▶ **Instructions for the task**
Could every line below be transcribed exactly, with the pictures dropped?

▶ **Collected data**
Segment Open
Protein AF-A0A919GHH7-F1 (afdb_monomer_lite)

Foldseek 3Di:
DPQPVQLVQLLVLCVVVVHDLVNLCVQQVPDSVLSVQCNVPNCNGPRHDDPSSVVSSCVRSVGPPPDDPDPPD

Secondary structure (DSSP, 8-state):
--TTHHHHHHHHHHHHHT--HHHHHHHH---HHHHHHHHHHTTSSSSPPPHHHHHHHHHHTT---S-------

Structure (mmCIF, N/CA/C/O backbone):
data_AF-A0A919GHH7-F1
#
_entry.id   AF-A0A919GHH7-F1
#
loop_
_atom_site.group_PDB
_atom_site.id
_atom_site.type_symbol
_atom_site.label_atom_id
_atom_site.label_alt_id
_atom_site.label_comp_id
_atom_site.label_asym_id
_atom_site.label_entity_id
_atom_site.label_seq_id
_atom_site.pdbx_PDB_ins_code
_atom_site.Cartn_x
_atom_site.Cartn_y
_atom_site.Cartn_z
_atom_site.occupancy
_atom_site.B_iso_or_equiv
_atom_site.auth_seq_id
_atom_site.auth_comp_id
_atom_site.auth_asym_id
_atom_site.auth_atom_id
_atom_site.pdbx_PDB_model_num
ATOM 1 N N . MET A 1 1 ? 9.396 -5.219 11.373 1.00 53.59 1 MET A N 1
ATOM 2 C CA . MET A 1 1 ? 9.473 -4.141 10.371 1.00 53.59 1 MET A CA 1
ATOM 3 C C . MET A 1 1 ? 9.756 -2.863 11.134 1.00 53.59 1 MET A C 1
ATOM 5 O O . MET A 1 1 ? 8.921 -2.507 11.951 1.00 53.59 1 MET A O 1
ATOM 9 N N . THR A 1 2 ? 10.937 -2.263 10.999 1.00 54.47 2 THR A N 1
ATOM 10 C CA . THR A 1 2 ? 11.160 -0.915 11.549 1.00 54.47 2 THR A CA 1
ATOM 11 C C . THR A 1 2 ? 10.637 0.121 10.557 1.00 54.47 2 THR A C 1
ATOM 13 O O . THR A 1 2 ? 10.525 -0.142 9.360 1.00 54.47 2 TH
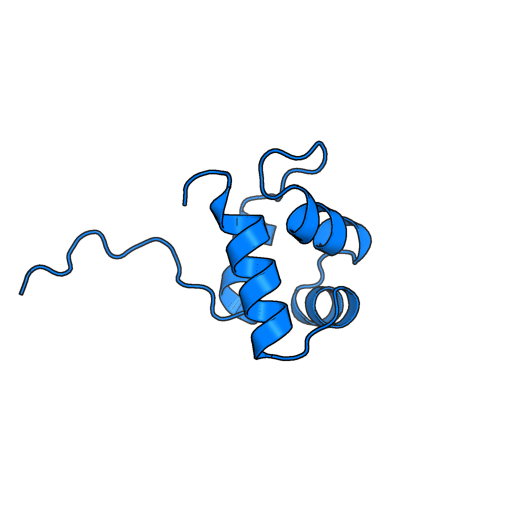R A O 1
ATOM 16 N N . ASP A 1 3 ? 10.285 1.290 11.066 1.00 54.22 3 ASP A N 1
ATOM 17 C CA . ASP A 1 3 ? 9.410 2.284 10.444 1.00 54.22 3 ASP A CA 1
ATOM 18 C C . ASP A 1 3 ? 9.851 2.864 9.074 1.00 54.22 3 ASP A C 1
ATOM 20 O O . ASP A 1 3 ? 9.051 3.395 8.304 1.00 54.22 3 ASP A O 1
ATOM 24 N N . THR A 1 4 ? 11.122 2.700 8.690 1.00 59.41 4 THR A N 1
ATOM 25 C CA . THR A 1 4 ? 11.669 3.126 7.381 1.00 59.41 4 THR A CA 1
ATOM 26 C C . THR A 1 4 ? 11.565 2.043 6.293 1.00 59.41 4 THR A C 1
ATOM 28 O O . THR A 1 4 ? 11.746 2.320 5.104 1.00 59.41 4 THR A O 1
ATOM 31 N N . ASP A 1 5 ? 11.263 0.792 6.651 1.00 76.69 5 ASP A N 1
ATOM 32 C CA . ASP A 1 5 ? 11.270 -0.309 5.682 1.00 76.69 5 ASP A CA 1
ATOM 33 C C . ASP A 1 5 ? 10.103 -0.243 4.688 1.00 76.69 5 ASP A C 1
ATOM 35 O O . ASP A 1 5 ? 10.278 -0.648 3.539 1.00 76.69 5 ASP A O 1
ATOM 39 N N . LEU A 1 6 ? 8.944 0.319 5.060 1.00 81.69 6 LEU A N 1
ATOM 40 C CA . LEU A 1 6 ? 7.756 0.288 4.198 1.00 81.69 6 LEU A CA 1
ATOM 41 C C . LEU A 1 6 ? 7.958 1.033 2.873 1.00 81.69 6 LEU A C 1
ATOM 43 O O . LEU A 1 6 ? 7.772 0.430 1.817 1.00 81.69 6 LEU A O 1
ATOM 47 N N . ALA A 1 7 ? 8.375 2.304 2.903 1.00 86.94 7 ALA A N 1
ATOM 48 C CA . ALA A 1 7 ? 8.588 3.097 1.686 1.00 86.94 7 ALA A CA 1
ATOM 49 C C . ALA A 1 7 ? 9.602 2.431 0.749 1.00 86.94 7 ALA A C 1
ATOM 51 O O . ALA A 1 7 ? 9.394 2.330 -0.465 1.00 86.94 7 ALA A O 1
ATOM 52 N N . ARG A 1 8 ? 10.688 1.899 1.323 1.00 86.19 8 ARG A N 1
ATOM 53 C CA . ARG A 1 8 ? 11.745 1.209 0.580 1.00 86.19 8 ARG A CA 1
ATOM 54 C C . ARG A 1 8 ? 11.252 -0.099 -0.036 1.00 86.19 8 ARG A C 1
ATOM 56 O O . ARG A 1 8 ? 11.540 -0.371 -1.204 1.00 86.19 8 ARG A O 1
ATOM 63 N N . ILE A 1 9 ? 10.531 -0.914 0.732 1.00 86.31 9 ILE A N 1
ATOM 64 C CA . ILE A 1 9 ? 9.973 -2.192 0.284 1.00 86.31 9 ILE A CA 1
ATOM 65 C C . ILE A 1 9 ? 8.926 -1.953 -0.808 1.00 86.31 9 ILE A C 1
ATOM 67 O O . ILE A 1 9 ? 8.999 -2.584 -1.864 1.00 86.31 9 ILE A O 1
ATOM 71 N N . LEU A 1 10 ? 8.013 -1.005 -0.594 1.00 87.31 10 LEU A N 1
ATOM 72 C CA . LEU A 1 10 ? 6.958 -0.648 -1.536 1.00 87.31 10 LEU A CA 1
ATOM 73 C C . LEU A 1 10 ? 7.549 -0.124 -2.850 1.00 87.31 10 LEU A C 1
ATOM 75 O O . LEU A 1 10 ? 7.260 -0.670 -3.915 1.00 87.31 10 LEU A O 1
ATOM 79 N N . SER A 1 11 ? 8.476 0.834 -2.780 1.00 88.25 11 SER A N 1
ATOM 80 C CA . SER A 1 11 ? 9.184 1.362 -3.954 1.00 88.25 11 SER A CA 1
ATOM 81 C C . SER A 1 11 ? 9.939 0.269 -4.718 1.00 88.25 11 SER A C 1
ATOM 83 O O . SER A 1 11 ? 9.910 0.217 -5.951 1.00 88.25 11 SER A O 1
ATOM 85 N N . ARG A 1 12 ? 10.596 -0.658 -4.007 1.00 88.12 12 ARG A N 1
ATOM 86 C CA . ARG A 1 12 ? 11.302 -1.793 -4.621 1.00 88.12 12 ARG A CA 1
ATOM 87 C C . ARG A 1 12 ? 10.341 -2.770 -5.297 1.00 88.12 12 ARG A C 1
ATOM 89 O O . ARG A 1 12 ? 10.645 -3.231 -6.399 1.00 88.12 12 ARG A O 1
ATOM 96 N N . ALA A 1 13 ? 9.219 -3.095 -4.661 1.00 85.69 13 ALA A N 1
ATOM 97 C CA . ALA A 1 13 ? 8.206 -3.991 -5.211 1.00 85.69 13 ALA A CA 1
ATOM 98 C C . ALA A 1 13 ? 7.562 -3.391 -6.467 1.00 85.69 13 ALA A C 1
Segment Closed
▶ **Answer**
Protein AF-A0A919GHH7-F1 (afdb_monomer_lite)

Foldseek 3Di:
DPQPVQLVQLLVLCVVVVHDLVNLCVQQVPDSVLSVQCNVPNCNGPRHDDPSSVVSSCVRSVGPPPDDPDPPD

Secondary structure (DSSP, 8-state):
--TTHHHHHHHHHHHHHT--HHHHHHHH---HHHHHHHHHHTTSSSSPPPHHHHHHHHHHTT---S-------

Structure (mmCIF, N/CA/C/O backbone):
data_AF-A0A919GHH7-F1
#
_entry.id   AF-A0A919GHH7-F1
#
loop_
_atom_site.group_PDB
_atom_site.id
_atom_site.type_symbol
_atom_site.label_atom_id
_atom_site.label_alt_id
_atom_site.label_comp_id
_atom_site.label_asym_id
_atom_site.label_entity_id
_atom_site.label_seq_id
_atom_site.pdbx_PDB_ins_code
_atom_site.Cartn_x
_atom_site.Cartn_y
_atom_site.Cartn_z
_atom_site.occupancy
_atom_site.B_iso_or_equiv
_atom_site.auth_seq_id
_atom_site.auth_comp_id
_atom_site.auth_asym_id
_atom_site.auth_atom_id
_atom_site.pdbx_PDB_model_num
ATOM 1 N N . MET A 1 1 ? 9.396 -5.219 11.373 1.00 53.59 1 MET A N 1
ATOM 2 C CA . MET A 1 1 ? 9.473 -4.141 10.371 1.00 53.59 1 MET A CA 1
ATOM 3 C C . MET A 1 1 ? 9.756 -2.863 11.134 1.00 53.59 1 MET A C 1
ATOM 5 O O . MET A 1 1 ? 8.921 -2.507 11.951 1.00 53.59 1 MET A O 1
ATOM 9 N N . THR A 1 2 ? 10.937 -2.263 10.999 1.00 54.47 2 THR A N 1
ATOM 10 C CA . THR A 1 2 ? 11.160 -0.915 11.549 1.00 54.47 2 THR A CA 1
ATOM 11 C C . THR A 1 2 ? 10.637 0.121 10.557 1.00 54.47 2 THR A C 1
ATOM 13 O O . THR A 1 2 ? 10.525 -0.142 9.360 1.00 54.47 2 TH
R A O 1
ATOM 16 N N . ASP A 1 3 ? 10.285 1.290 11.066 1.00 54.22 3 ASP A N 1
ATOM 17 C CA . ASP A 1 3 ? 9.410 2.284 10.444 1.00 54.22 3 ASP A CA 1
ATOM 18 C C . ASP A 1 3 ? 9.851 2.864 9.074 1.00 54.22 3 ASP A C 1
ATOM 20 O O . ASP A 1 3 ? 9.051 3.395 8.304 1.00 54.22 3 ASP A O 1
ATOM 24 N N . THR A 1 4 ? 11.122 2.700 8.690 1.00 59.41 4 THR A N 1
ATOM 25 C CA . THR A 1 4 ? 11.669 3.126 7.381 1.00 59.41 4 THR A CA 1
ATOM 26 C C . THR A 1 4 ? 11.565 2.043 6.293 1.00 59.41 4 THR A C 1
ATOM 28 O O . THR A 1 4 ? 11.746 2.320 5.104 1.00 59.41 4 THR A O 1
ATOM 31 N N . ASP A 1 5 ? 11.263 0.792 6.651 1.00 76.69 5 ASP A N 1
ATOM 32 C CA . ASP A 1 5 ? 11.270 -0.309 5.682 1.00 76.69 5 ASP A CA 1
ATOM 33 C C . ASP A 1 5 ? 10.103 -0.243 4.688 1.00 76.69 5 ASP A C 1
ATOM 35 O O . ASP A 1 5 ? 10.278 -0.648 3.539 1.00 76.69 5 ASP A O 1
ATOM 39 N N . LEU A 1 6 ? 8.944 0.319 5.060 1.00 81.69 6 LEU A N 1
ATOM 40 C CA . LEU A 1 6 ? 7.756 0.288 4.198 1.00 81.69 6 LEU A CA 1
ATOM 41 C C . LEU A 1 6 ? 7.958 1.033 2.873 1.00 81.69 6 LEU A C 1
ATOM 43 O O . LEU A 1 6 ? 7.772 0.430 1.817 1.00 81.69 6 LEU A O 1
ATOM 47 N N . ALA A 1 7 ? 8.375 2.304 2.903 1.00 86.94 7 ALA A N 1
ATOM 48 C CA . ALA A 1 7 ? 8.588 3.097 1.686 1.00 86.94 7 ALA A CA 1
ATOM 49 C C . ALA A 1 7 ? 9.602 2.431 0.749 1.00 86.94 7 ALA A C 1
ATOM 51 O O . ALA A 1 7 ? 9.394 2.330 -0.465 1.00 86.94 7 ALA A O 1
ATOM 52 N N . ARG A 1 8 ? 10.688 1.899 1.323 1.00 86.19 8 ARG A N 1
ATOM 53 C CA . ARG A 1 8 ? 11.745 1.209 0.580 1.00 86.19 8 ARG A CA 1
ATOM 54 C C . ARG A 1 8 ? 11.252 -0.099 -0.036 1.00 86.19 8 ARG A C 1
ATOM 56 O O . ARG A 1 8 ? 11.540 -0.371 -1.204 1.00 86.19 8 ARG A O 1
ATOM 63 N N . ILE A 1 9 ? 10.531 -0.914 0.732 1.00 86.31 9 ILE A N 1
ATOM 64 C CA . ILE A 1 9 ? 9.973 -2.192 0.284 1.00 86.31 9 ILE A CA 1
ATOM 65 C C . ILE A 1 9 ? 8.926 -1.953 -0.808 1.00 86.31 9 ILE A C 1
ATOM 67 O O . ILE A 1 9 ? 8.999 -2.584 -1.864 1.00 86.31 9 ILE A O 1
ATOM 71 N N . LEU A 1 10 ? 8.013 -1.005 -0.594 1.00 87.31 10 LEU A N 1
ATOM 72 C CA . LEU A 1 10 ? 6.958 -0.648 -1.536 1.00 87.31 10 LEU A CA 1
ATOM 73 C C . LEU A 1 10 ? 7.549 -0.124 -2.850 1.00 87.31 10 LEU A C 1
ATOM 75 O O . LEU A 1 10 ? 7.260 -0.670 -3.915 1.00 87.31 10 LEU A O 1
ATOM 79 N N . SER A 1 11 ? 8.476 0.834 -2.780 1.00 88.25 11 SER A N 1
ATOM 80 C CA . SER A 1 11 ? 9.184 1.362 -3.954 1.00 88.25 11 SER A CA 1
ATOM 81 C C . SER A 1 11 ? 9.939 0.269 -4.718 1.00 88.25 11 SER A C 1
ATOM 83 O O . SER A 1 11 ? 9.910 0.217 -5.951 1.00 88.25 11 SER A O 1
ATOM 85 N N . ARG A 1 12 ? 10.596 -0.658 -4.007 1.00 88.12 12 ARG A N 1
ATOM 86 C CA . ARG A 1 12 ? 11.302 -1.793 -4.621 1.00 88.12 12 ARG A CA 1
ATOM 87 C C . ARG A 1 12 ? 10.341 -2.770 -5.297 1.00 88.12 12 ARG A C 1
ATOM 89 O O . ARG A 1 12 ? 10.645 -3.231 -6.399 1.00 88.12 12 ARG A O 1
ATOM 96 N N . ALA A 1 13 ? 9.219 -3.095 -4.661 1.00 85.69 13 ALA A N 1
ATOM 97 C CA . ALA A 1 13 ? 8.206 -3.991 -5.211 1.00 85.69 13 ALA A CA 1
ATOM 98 C C . ALA A 1 13 ? 7.562 -3.391 -6.467 1.00 85.69 13 ALA A C 1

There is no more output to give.